No engaño a nadie, nunca me ha atraído la Navidad ni su “magia” repleta de historias insípidas y aburridas. En ese sentido, soy consecuente y las representaciones navideñas de El cascanueces siempre han resbalado en la pared de mi interés. Sin embargo, los nuevos proyectos aunque, estén basados en ideas antiguas, me resultan intrigantes. Este y no otro fue el motivo por el que asistí al estreno que la Compañía Nacional de Danza propuso para culminar un año que, dicho sea de paso, ha resultado sumamente interesante.

Algunos detalles de la propuesta de José Carlos Martínez ya eran conocidos: siguiendo el libreto original de Marius Petipa, la historia se traslada a 1910 buscando un marcado énfasis entre el realismo y el mundo imaginario de la protagonista.

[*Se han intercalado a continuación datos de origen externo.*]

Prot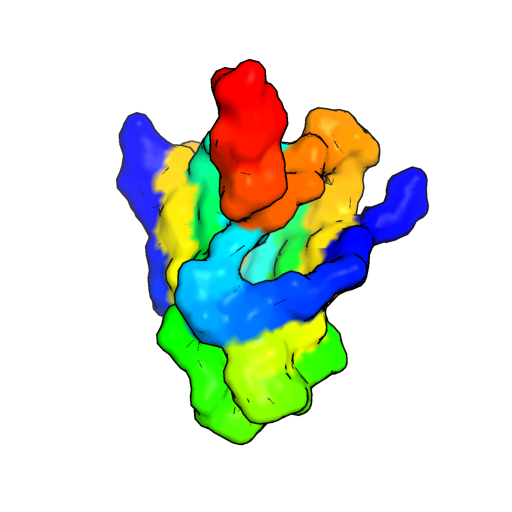ein 1VPZ (pdb70)

GO terms:
  GO:0043455 regulation of secondary metabolic process (P, IMP)
  GO:0009372 quorum sensing (P, IMP)
  GO:0030254 protein secretion by the type III secretion system (P, IMP)
  GO:1900190 regulation of single-species biofilm formation (P, IMP)
  GO:0033103 protein secretion by the type VI secretion system (P, IMP)

InterPro domains:
  IPR003751 Translational regulator CsrA [MF_00167] (1-60)
  IPR003751 Translational regulator CsrA [PF02599] (1-52)
  IPR003751 Translational regulator CsrA [PTHR34984] (1-60)
  IPR003751 Translational regulator CsrA [TIGR00202] (1-57)
  IPR036107 Carbon storage regulator superfamily [G3DSA:2.60.40.4380] (1-61)
  IPR036107 Carbon storage regulator superfamily [SSF117130] (1-54)

Nearest PDB structures (foldseek):
  1vpz-assembly1_A  TM=9.971E-01  e=5.498E-08  Pseudomonas aeruginosa
  5z38-assembly2_L  TM=8.965E-01  e=7.756E-07  Escherichia coli O127:H6 str. E2348/69
  5z38-assembly1_H  TM=9.049E-01  e=8.260E-07  Escherichia coli O127:H6 str. E2348/69
  5z38-assembly2_J  TM=8.990E-01  e=1.456E-06  Escherichia coli O127:H6 str. E2348/69
  2mfh-assembly1_A  TM=9.504E-01  e=4.660E-05  Pseudomonas fluorescens

Organism: Pseudomonas aeruginosa (strain ATCC 15692 / DSM 22644 / CIP 104116 / JCM 14847 / LMG 12228 / 1C / PRS 101 / PAO1) (NCBI:txid208964)

Sequence (109 aa):
HHLILTRRVGETLVGDDVTVTVLGVKGNQVRIGVNAPKEVAVHREEIYQRIQKEKHHHLILTRRVGETLVGDDVTVTVLGVKGNQVRIGVNAPKEVAVHREEIYQRIQK

B-factor: mean 47.05, std 7.6, range [32.13, 75.53]

Radius of gyration: 13.62 Å; Cα contacts (8 Å, |Δi|>4): 216; chains: 2; bounding box: 40×35×29 Å

Foldseek 3Di:
DADDDDADQQGWDDPPFKIKHFPDDDDPDTDIDIGGDPVDDDDDVVVVVVVVVVD/DDDDDDDDDAQDWDDPDFKIKGFPDDDPPDTDIDMGGDPPDDDDDVVVVVVVVD

Secondary structure (DSSP, 8-state):
---EEEEETT-B--TTT-EEEEEEEETTEEEEEEE-BTTS----HHHHHHHHHH-/-B--EEEEETT-B--TTT-EEEEEEEETTEEEEEEE--TTS----HHHHHHHT-

Structure (mmCIF, N/CA/C/O backbone):
data_1VPZ
#
_entry.id   1VPZ
#
_cell.length_a   49.066
_cell.length_b   56.669
_cell.length_c   98.533
_cell.angle_alpha   90.00
_cell.angle_beta   90.00
_cell.angle_gamma   90.00
#
_symmetry.space_group_name_H-M   'C 2 2 21'
#
loop_
_entity.id
_entity.type
_entity.pdbx_description
1 polymer 'Carbon storage regulator homolog'
2 water water
#
loop_
_atom_site.group_PDB
_atom_site.id
_atom_site.type_symbol
_atom_site.label_atom_id
_atom_site.label_alt_id
_atom_site.label_comp_id
_atom_site.label_asym_id
_atom_site.label_entity_id
_atom_site.label_seq_id
_atom_site.pdbx_PDB_ins_code
_atom_site.Cartn_x
_atom_site.Cartn_y
_atom_site.Cartn_z
_atom_site.occupancy
_atom_site.B_iso_or_equiv
_atom_site.auth_seq_id
_atom_site.auth_comp_id
_atom_site.auth_asym_id
_atom_site.auth_atom_id
_atom_site.pdbx_PDB_model_num
ATOM 1 N N . HIS A 1 11 ? 5.809 41.302 51.877 1.00 66.51 -1 HIS A N 1
ATOM 2 C CA . HIS A 1 11 ? 5.306 40.302 50.895 1.00 65.25 -1 HIS A CA 1
ATOM 3 C C . HIS A 1 11 ? 4.426 39.287 51.594 1.00 64.17 -1 HIS A C 1
ATOM 4 O O . HIS A 1 11 ? 4.618 38.968 52.773 1.00 65.49 -1 HIS A O 1
ATOM 6 N N . HIS A 1 12 ? 3.433 38.821 50.849 1.00 62.41 0 HIS A N 1
ATOM 7 C CA . HIS A 1 12 ? 2.781 37.560 51.119 1.00 58.92 0 HIS A CA 1
ATOM 8 C C . HIS A 1 12 ? 2.163 37.043 49.817 1.00 54.75 0 HIS A C 1
ATOM 9 O O . HIS A 1 12 ? 2.292 37.657 48.763 1.00 52.85 0 HIS A O 1
ATOM 24 N N . LEU A 1 14 ? -0.467 36.184 47.018 1.00 42.58 2 LEU A N 1
ATOM 25 C CA . LEU A 1 14 ? -1.656 36.796 46.468 1.00 42.14 2 LEU A CA 1
ATOM 26 C C . LEU A 1 14 ? -2.602 35.682 46.046 1.00 39.74 2 LEU A C 1
ATOM 27 O O . LEU A 1 14 ? -2.192 34.729 45.415 1.00 41.49 2 LEU A O 1
ATOM 30 N N . ILE A 1 15 ? -3.874 35.840 46.359 1.00 36.32 3 ILE A N 1
ATOM 31 C CA . ILE A 1 15 ? -4.847 34.781 46.227 1.00 38.90 3 ILE A CA 1
ATOM 32 C C . ILE A 1 15 ? -5.960 35.347 45.413 1.00 40.09 3 ILE A C 1
ATOM 33 O O . ILE A 1 15 ? -6.540 36.356 45.800 1.00 39.37 3 ILE A O 1
ATOM 38 N N . LEU A 1 16 ? -6.242 34.735 44.269 1.00 43.12 4 LEU A N 1
ATOM 39 C CA . LEU A 1 16 ? -7.340 35.186 43.436 1.00 44.80 4 LEU A CA 1
ATOM 40 C C . LEU A 1 16 ? -8.006 34.009 42.765 1.00 44.11 4 LEU A C 1
ATOM 41 O O . LEU A 1 16 ? -7.448 32.920 42.691 1.00 45.12 4 LEU A O 1
ATOM 46 N N . THR A 1 17 ? -9.198 34.263 42.260 1.00 42.83 5 THR A N 1
ATOM 47 C CA . THR A 1 17 ? -9.931 33.335 41.426 1.00 43.44 5 THR A CA 1
ATOM 48 C C . THR A 1 17 ? -9.679 33.659 39.978 1.00 40.36 5 THR A C 1
ATOM 49 O O . THR A 1 17 ? -9.622 34.819 39.600 1.00 42.91 5 THR A O 1
ATOM 53 N N . ARG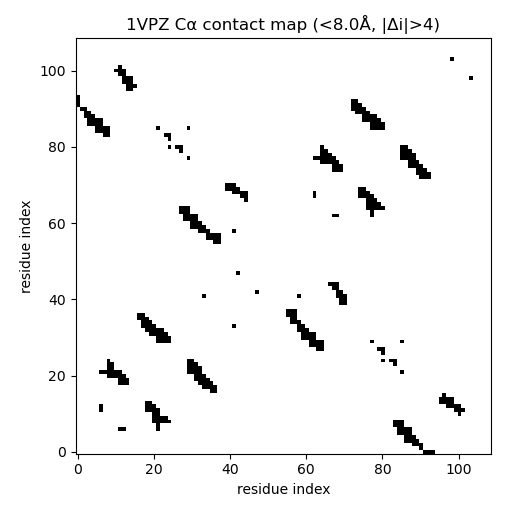 A 1 18 ? -9.501 32.619 39.179 1.00 40.86 6 ARG A N 1
ATOM 54 C CA . ARG A 1 18 ? -9.429 32.714 37.720 1.00 40.47 6 ARG A CA 1
ATOM 55 C C . ARG A 1 18 ? -10.349 31.620 37.193 1.00 43.52 6 ARG A C 1
ATOM 56 O O . ARG A 1 18 ? -10.138 30.449 37.474 1.00 45.00 6 ARG A O 1
ATOM 64 N N . ARG A 1 19 ? -11.390 32.010 36.472 1.00 42.87 7 ARG A N 1
ATOM 65 C CA . ARG A 1 19 ? -12.234 31.053 35.767 1.00 43.92 7 ARG A CA 1
ATOM 66 C C . ARG A 1 19 ? -11.613 30.512 34.454 1.00 41.70 7 ARG A C 1
ATOM 67 O O . ARG A 1 19 ? -10.606 31.023 33.939 1.00 41.76 7 ARG A O 1
ATOM 75 N N . VAL A 1 20 ? -12.197 29.442 33.930 1.00 41.48 8 VAL A N 1
ATOM 76 C CA . VAL A 1 20 ? -11.745 28.882 32.671 1.00 42.64 8 VAL A CA 1
ATOM 77 C C . VAL A 1 20 ? -11.747 30.027 31.659 1.00 43.03 8 VAL A C 1
ATOM 78 O O . VAL A 1 20 ? -12.737 30.736 31.514 1.00 41.14 8 VAL A O 1
ATOM 82 N N . GLY A 1 21 ? -10.630 30.220 30.973 1.00 39.96 9 GLY A N 1
ATOM 83 C CA . GLY A 1 21 ? -10.550 31.256 29.944 1.00 40.52 9 GLY A CA 1
ATOM 84 C C . GLY A 1 21 ? -9.863 32.524 30.417 1.00 39.00 9 GLY A C 1
ATOM 85 O O . GLY A 1 21 ? -9.450 33.334 29.594 1.00 37.77 9 GLY A O 1
ATOM 86 N N . GLU A 1 22 ? -9.736 32.684 31.740 1.00 38.46 10 GLU A N 1
ATOM 87 C CA . GLU A 1 22 ? -9.113 33.864 32.348 1.00 37.89 10 GLU A CA 1
ATOM 88 C C . GLU A 1 22 ? -7.623 33.659 32.559 1.00 39.06 10 GLU A C 1
ATOM 89 O O . GLU A 1 22 ? -7.195 32.549 32.686 1.00 38.01 10 GLU A O 1
ATOM 95 N N . THR A 1 23 ? -6.876 34.757 32.613 1.00 38.90 11 THR A N 1
ATOM 96 C CA . THR A 1 23 ? -5.424 34.765 32.573 1.00 41.26 11 THR A CA 1
ATOM 97 C C . THR A 1 23 ? -4.903 35.683 33.699 1.00 42.92 11 THR A C 1
ATOM 98 O O . THR A 1 23 ? -5.534 36.686 34.062 1.00 40.97 11 THR A O 1
ATOM 102 N N . LEU A 1 24 ? -3.788 35.306 34.290 1.00 43.84 12 LEU A N 1
ATOM 103 C CA . LEU A 1 24 ? -3.112 36.179 35.230 1.00 45.38 12 LEU A CA 1
ATOM 104 C C . LEU A 1 24 ? -1.760 36.428 34.642 1.00 43.20 12 LEU A C 1
ATOM 105 O O . LEU A 1 24 ? -1.283 35.624 33.880 1.00 43.49 12 LEU A O 1
ATOM 118 N N . VAL A 1 26 ? 2.236 37.487 35.418 1.00 44.85 14 VAL A N 1
ATOM 119 C CA . VAL A 1 26 ? 3.346 37.688 36.316 1.00 44.90 14 VAL A CA 1
ATOM 120 C C . VAL A 1 26 ? 4.287 38.626 35.593 1.00 45.44 14 VAL A C 1
ATOM 121 O O . VAL A 1 26 ? 4.911 38.251 34.595 1.00 48.89 14 VAL A O 1
ATOM 125 N N . GLY A 1 27 ? 4.387 39.848 36.087 1.00 46.01 15 GLY A N 1
ATOM 126 C CA . GLY A 1 27 ? 5.130 40.872 35.394 1.00 46.12 15 GLY A CA 1
ATOM 127 C C . GLY A 1 27 ? 4.423 41.225 34.095 1.00 47.82 15 GLY A C 1
ATOM 128 O O . GLY A 1 27 ? 3.206 40.995 33.929 1.00 47.65 15 GLY A O 1
ATOM 129 N N . ASP A 1 28 ? 5.196 41.793 33.179 1.00 49.29 16 ASP A N 1
ATOM 130 C CA . ASP A 1 28 ? 4.678 42.230 31.888 1.00 51.11 16 ASP A CA 1
ATOM 131 C C . ASP A 1 28 ? 4.715 41.116 30.830 1.00 51.63 16 ASP A C 1
ATOM 132 O O . ASP A 1 28 ? 3.976 41.203 29.843 1.00 53.69 16 ASP A O 1
ATOM 135 N N . ASP A 1 29 ? 5.524 40.069 31.058 1.00 50.00 17 ASP A N 1
ATOM 136 C CA . ASP A 1 29 ? 5.911 39.125 29.993 1.00 47.14 17 ASP A CA 1
ATOM 137 C C . ASP A 1 29 ? 5.468 37.665 30.168 1.00 46.13 17 ASP A C 1
ATOM 138 O O . ASP A 1 29 ? 5.652 36.885 29.256 1.00 47.00 17 ASP A O 1
ATOM 140 N N . VAL A 1 30 ? 4.881 37.287 31.304 1.00 43.52 18 VAL A N 1
ATOM 141 C CA . VAL A 1 30 ? 4.415 35.906 31.515 1.00 41.01 18 VAL A CA 1
ATOM 142 C C . VAL A 1 30 ? 2.900 35.869 31.731 1.00 42.46 18 VAL A C 1
ATOM 143 O O . VAL A 1 30 ? 2.367 36.710 32.441 1.00 43.77 18 VAL A O 1
ATOM 147 N N . THR A 1 31 ? 2.203 34.920 31.109 1.00 41.71 19 THR A N 1
ATOM 148 C CA . THR A 1 31 ? 0.751 34.799 31.280 1.00 42.57 19 THR A CA 1
ATOM 149 C C . THR A 1 31 ? 0.474 33.374 31.629 1.00 42.89 19 THR A C 1
ATOM 150 O O . THR A 1 31 ? 1.232 32.498 31.260 1.00 46.70 19 THR A O 1
ATOM 154 N N . VAL A 1 32 ? -0.549 33.164 32.444 1.00 43.13 20 VAL A N 1
ATOM 155 C CA . VAL A 1 32 ? -0.919 31.873 32.948 1.00 40.70 20 VAL A CA 1
ATOM 156 C C . VAL A 1 32 ? -2.454 31.857 32.794 1.00 41.05 20 VAL A C 1
ATOM 157 O O . VAL A 1 32 ? -3.123 32.644 33.411 1.00 40.75 20 VAL A O 1
ATOM 161 N N . THR A 1 33 ? -2.960 30.984 31.928 1.00 42.30 21 THR A N 1
ATOM 162 C CA . THR A 1 33 ? -4.360 30.921 31.575 1.00 42.32 21 THR A CA 1
ATOM 163 C C . THR A 1 33 ? -4.960 29.594 32.047 1.00 44.00 21 THR A C 1
ATOM 164 O O . THR A 1 33 ? -4.362 28.537 31.859 1.00 44.01 21 THR A O 1
ATOM 168 N N . VAL A 1 34 ? -6.152 29.653 32.631 1.00 42.58 22 VAL A N 1
ATOM 169 C CA . VAL A 1 34 ? -6.921 28.462 32.934 1.00 42.36 22 VAL A CA 1
ATOM 170 C C . VAL A 1 34 ? -7.645 28.036 31.647 1.00 42.36 22 VAL A C 1
ATOM 171 O O . VAL A 1 34 ? -8.498 28.774 31.111 1.00 39.35 22 VAL A O 1
ATOM 175 N N . LEU A 1 35 ? -7.263 26.849 31.163 1.00 40.36 23 LEU A N 1
ATOM 176 C CA . LEU A 1 35 ? -7.796 26.254 29.945 1.00 39.58 23 LEU A CA 1
ATOM 177 C C . LEU A 1 35 ? -8.922 25.273 30.232 1.00 38.24 23 LEU A C 1
ATOM 178 O O . LEU A 1 35 ? -9.754 25.101 29.394 1.00 38.98 23 LEU A O 1
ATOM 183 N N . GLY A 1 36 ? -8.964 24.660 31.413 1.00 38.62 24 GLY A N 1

El día del estreno en el foso del Teatro Real teníamos a la orquesta titular, la Orquesta Sinfónica de Madrid, dirigida por Manuel Coves. Muchas son las voces que han dicho que el brillo musical estuvo en el primer acto, mas mis oídos agradecieron, enormemente, su actuación en ambos. Algo que manifiestamente elevó el nivel fue la intervención del coro de los Pequeños Cantores de la ORCAM. Mientras esto ocurría en el foso, el escenario se llenaba con una austera, pero funcional, decoración concebida por Mónica Boromello que logró no endulzar demasiado el ambiente, siempre azucarado, de este ballet.

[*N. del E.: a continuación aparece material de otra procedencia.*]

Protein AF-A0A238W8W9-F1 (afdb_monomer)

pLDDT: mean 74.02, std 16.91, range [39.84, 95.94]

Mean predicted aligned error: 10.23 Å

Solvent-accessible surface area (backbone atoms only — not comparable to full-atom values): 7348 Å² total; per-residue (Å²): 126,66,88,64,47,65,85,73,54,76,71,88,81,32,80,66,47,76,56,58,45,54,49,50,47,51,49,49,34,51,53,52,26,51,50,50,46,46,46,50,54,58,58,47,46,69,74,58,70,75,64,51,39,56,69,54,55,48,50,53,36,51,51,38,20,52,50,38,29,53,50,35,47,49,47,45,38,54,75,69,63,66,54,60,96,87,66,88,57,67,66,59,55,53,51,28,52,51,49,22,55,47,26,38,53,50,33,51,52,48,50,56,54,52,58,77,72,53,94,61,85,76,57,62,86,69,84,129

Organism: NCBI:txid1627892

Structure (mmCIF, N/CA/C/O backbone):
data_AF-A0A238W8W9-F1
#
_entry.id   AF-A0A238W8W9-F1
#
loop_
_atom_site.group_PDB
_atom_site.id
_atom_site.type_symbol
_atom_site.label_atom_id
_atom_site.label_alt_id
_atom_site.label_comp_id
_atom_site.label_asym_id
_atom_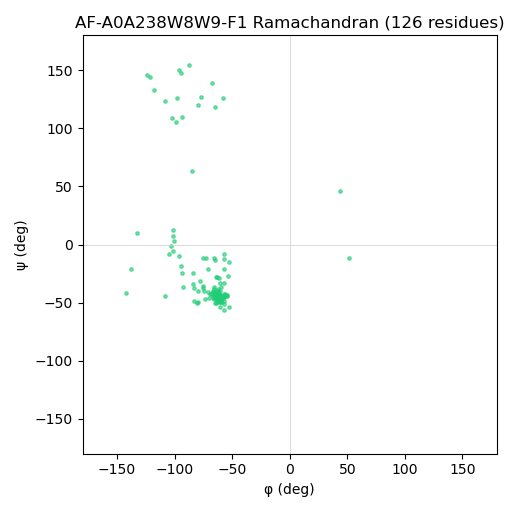site.label_entity_id
_atom_site.label_seq_id
_atom_site.pdbx_PDB_ins_code
_atom_site.Cartn_x
_atom_site.Cartn_y
_atom_site.Cartn_z
_atom_site.occupancy
_atom_site.B_iso_or_equiv
_atom_site.auth_seq_id
_atom_site.auth_comp_id
_atom_site.auth_asym_id
_atom_site.auth_atom_id
_atom_site.pdbx_PDB_model_num
ATOM 1 N N . MET A 1 1 ? 3.854 21.288 -19.653 1.00 44.84 1 MET A N 1
ATOM 2 C CA . MET A 1 1 ? 2.581 20.717 -20.151 1.00 44.84 1 MET A CA 1
ATOM 3 C C . MET A 1 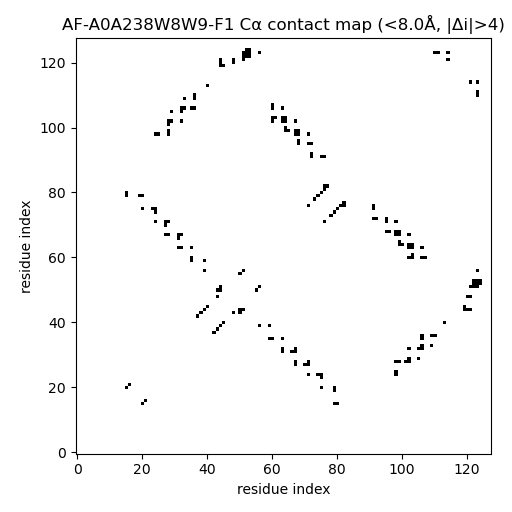1 ? 2.808 19.407 -20.924 1.00 44.84 1 MET A C 1
ATOM 5 O O . MET A 1 1 ? 1.837 18.755 -21.266 1.00 44.84 1 MET A O 1
ATOM 9 N N . GLU A 1 2 ? 4.062 18.972 -21.115 1.00 39.84 2 GLU A N 1
ATOM 10 C CA . GLU A 1 2 ? 4.427 17.710 -21.788 1.00 39.84 2 GLU A CA 1
ATOM 11 C C . GLU A 1 2 ? 4.252 16.463 -20.901 1.00 39.84 2 GLU A C 1
ATOM 13 O O . GLU A 1 2 ? 3.819 15.429 -21.386 1.00 39.84 2 GLU A O 1
ATOM 18 N N . ALA A 1 3 ? 4.429 16.565 -19.577 1.00 49.38 3 ALA A N 1
ATOM 19 C CA . ALA A 1 3 ? 4.245 15.424 -18.663 1.00 49.38 3 ALA A CA 1
ATOM 20 C C . ALA A 1 3 ? 2.797 14.878 -18.589 1.00 49.38 3 ALA A C 1
ATOM 22 O O . ALA A 1 3 ? 2.572 13.802 -18.048 1.00 49.38 3 ALA A O 1
ATOM 23 N N . PHE A 1 4 ? 1.811 15.619 -19.113 1.00 44.34 4 PHE A N 1
ATOM 24 C CA . PHE A 1 4 ? 0.409 15.183 -19.196 1.00 44.34 4 PHE A CA 1
ATOM 25 C C . PHE A 1 4 ? 0.069 14.534 -20.548 1.00 44.34 4 PHE A C 1
ATOM 27 O O . PHE A 1 4 ? -0.921 13.812 -20.638 1.00 44.34 4 PHE A O 1
ATOM 34 N N . TYR A 1 5 ? 0.888 14.773 -21.580 1.00 43.84 5 TYR A N 1
ATOM 35 C CA . TYR A 1 5 ? 0.725 14.193 -22.918 1.00 43.84 5 TYR A CA 1
ATOM 36 C C . TYR A 1 5 ? 1.040 12.690 -22.939 1.00 43.84 5 TYR A C 1
ATOM 38 O O . TYR A 1 5 ? 0.508 11.977 -23.778 1.00 43.84 5 TYR A O 1
ATOM 46 N N . PHE A 1 6 ? 1.802 12.197 -21.958 1.00 48.66 6 PHE A N 1
ATOM 47 C CA . PHE A 1 6 ? 2.134 10.780 -21.776 1.00 48.66 6 PHE A CA 1
ATOM 48 C C . PHE A 1 6 ? 0.915 9.871 -21.531 1.00 48.66 6 PHE A C 1
ATOM 50 O O . PHE A 1 6 ? 0.922 8.715 -21.937 1.00 48.66 6 PHE A O 1
ATOM 57 N N . PHE A 1 7 ? -0.175 10.381 -20.938 1.00 45.16 7 PHE A N 1
ATOM 58 C CA . PHE A 1 7 ? -1.431 9.616 -20.853 1.00 45.16 7 PHE A CA 1
ATOM 59 C C . PHE A 1 7 ? -2.070 9.352 -22.231 1.00 45.16 7 PHE A C 1
ATOM 61 O O . PHE A 1 7 ? -3.015 8.570 -22.318 1.00 45.16 7 PHE A O 1
ATOM 68 N N . PHE A 1 8 ? -1.589 10.020 -23.284 1.00 50.53 8 PHE A N 1
ATOM 69 C CA . PHE A 1 8 ? -2.175 10.041 -24.624 1.00 50.53 8 PHE A CA 1
ATOM 70 C C . PHE A 1 8 ? -1.141 9.803 -25.743 1.00 50.53 8 PHE A C 1
ATOM 72 O O . PHE A 1 8 ? -1.468 10.016 -26.911 1.00 50.53 8 PHE A O 1
ATOM 79 N N . GLU A 1 9 ? 0.092 9.405 -25.412 1.00 41.53 9 GLU A N 1
ATOM 80 C CA . GLU A 1 9 ? 1.166 9.185 -26.390 1.00 41.53 9 GLU A CA 1
ATOM 81 C C . GLU A 1 9 ? 1.145 7.756 -26.962 1.00 41.53 9 GLU A C 1
ATOM 83 O O . GLU A 1 9 ? 0.602 6.833 -26.358 1.00 41.53 9 GLU A O 1
ATOM 88 N N . ASP A 1 10 ? 1.684 7.608 -28.174 1.00 45.97 10 ASP A N 1
ATOM 89 C CA . ASP A 1 10 ? 1.477 6.473 -29.079 1.00 45.97 10 ASP A CA 1
ATOM 90 C C . ASP A 1 10 ? 1.882 5.107 -28.475 1.00 45.97 10 ASP A C 1
ATOM 92 O O . ASP A 1 10 ? 3.024 4.896 -28.055 1.00 45.97 10 ASP A O 1
ATOM 96 N N . LEU A 1 11 ? 0.939 4.155 -28.503 1.00 50.41 11 LEU A N 1
ATOM 97 C CA . LEU A 1 11 ? 1.016 2.777 -27.975 1.00 50.41 11 LEU A CA 1
ATOM 98 C C . LEU A 1 11 ? 2.172 1.943 -28.562 1.00 50.41 11 LEU A C 1
ATOM 100 O O . LEU A 1 11 ? 2.509 0.876 -28.059 1.00 50.41 11 LEU A O 1
ATOM 104 N N . ASN A 1 12 ? 2.820 2.411 -29.627 1.00 44.97 12 ASN A N 1
ATOM 105 C CA . ASN A 1 12 ? 3.840 1.648 -30.345 1.00 44.97 12 ASN A CA 1
ATOM 106 C C . ASN A 1 12 ? 5.187 1.504 -29.599 1.00 44.97 12 ASN A C 1
ATOM 108 O O . ASN A 1 12 ? 5.998 0.670 -29.995 1.00 44.97 12 ASN A O 1
ATOM 112 N N . ASN A 1 13 ? 5.422 2.253 -28.510 1.00 48.88 13 ASN A N 1
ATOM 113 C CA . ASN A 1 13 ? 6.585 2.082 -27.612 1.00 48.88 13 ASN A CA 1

Sin perder de vista que El cascanueces es un espectáculo concebido para niños, la versión que nos presenta José Carlos Martínez hace guiños inteligentes al amplio público, suavizando en lo posible la atmósfera, usualmente recargada, de otras muchas versiones. Otro gran acierto ha sido el vestuario realizado por Iñaki Cobos que, inspirado en los prolegómenos del siglo pasado, nos abre una ventana hacia un mundo burgués reconocible aunque con tintes mágicos.

Centrándonos en los intérpretes, Cristina Casa sacó a bailar una Clara simpática con momentos virtuosos y brillo juvenil. Por su parte, el Cascanueces en el cuerpo de Alessandro Riga cobró la vida esperada y funcionó como un excelente partenaire en ese viaje al mundo onírico donde se desarrolla la mayor parte del ballet. En cambio, no fueron especialmente interesantes las diferentes danzas del segundo acto, donde sí asistimos a un cuerpo de baile sólido y entrenado. Tampoco hubo grandes luces técnicas en el reconocido y esperado "Vals de las flores" que, aunque aplaudido, no transmitió ese extra que se busca en los momentos cúspides de una coreografía conocida.

Esta ha sido la segunda aventura clásica de la Compañía Nacional de Danza. Hemos tenido que aguardar casi un cuarto de siglo para que Madrid vuelva a bailar en puntas, mas todo parece indicar que el futuro nos deparará proyectos ambiciosos. Existe energía y materia prima para afrontarlos.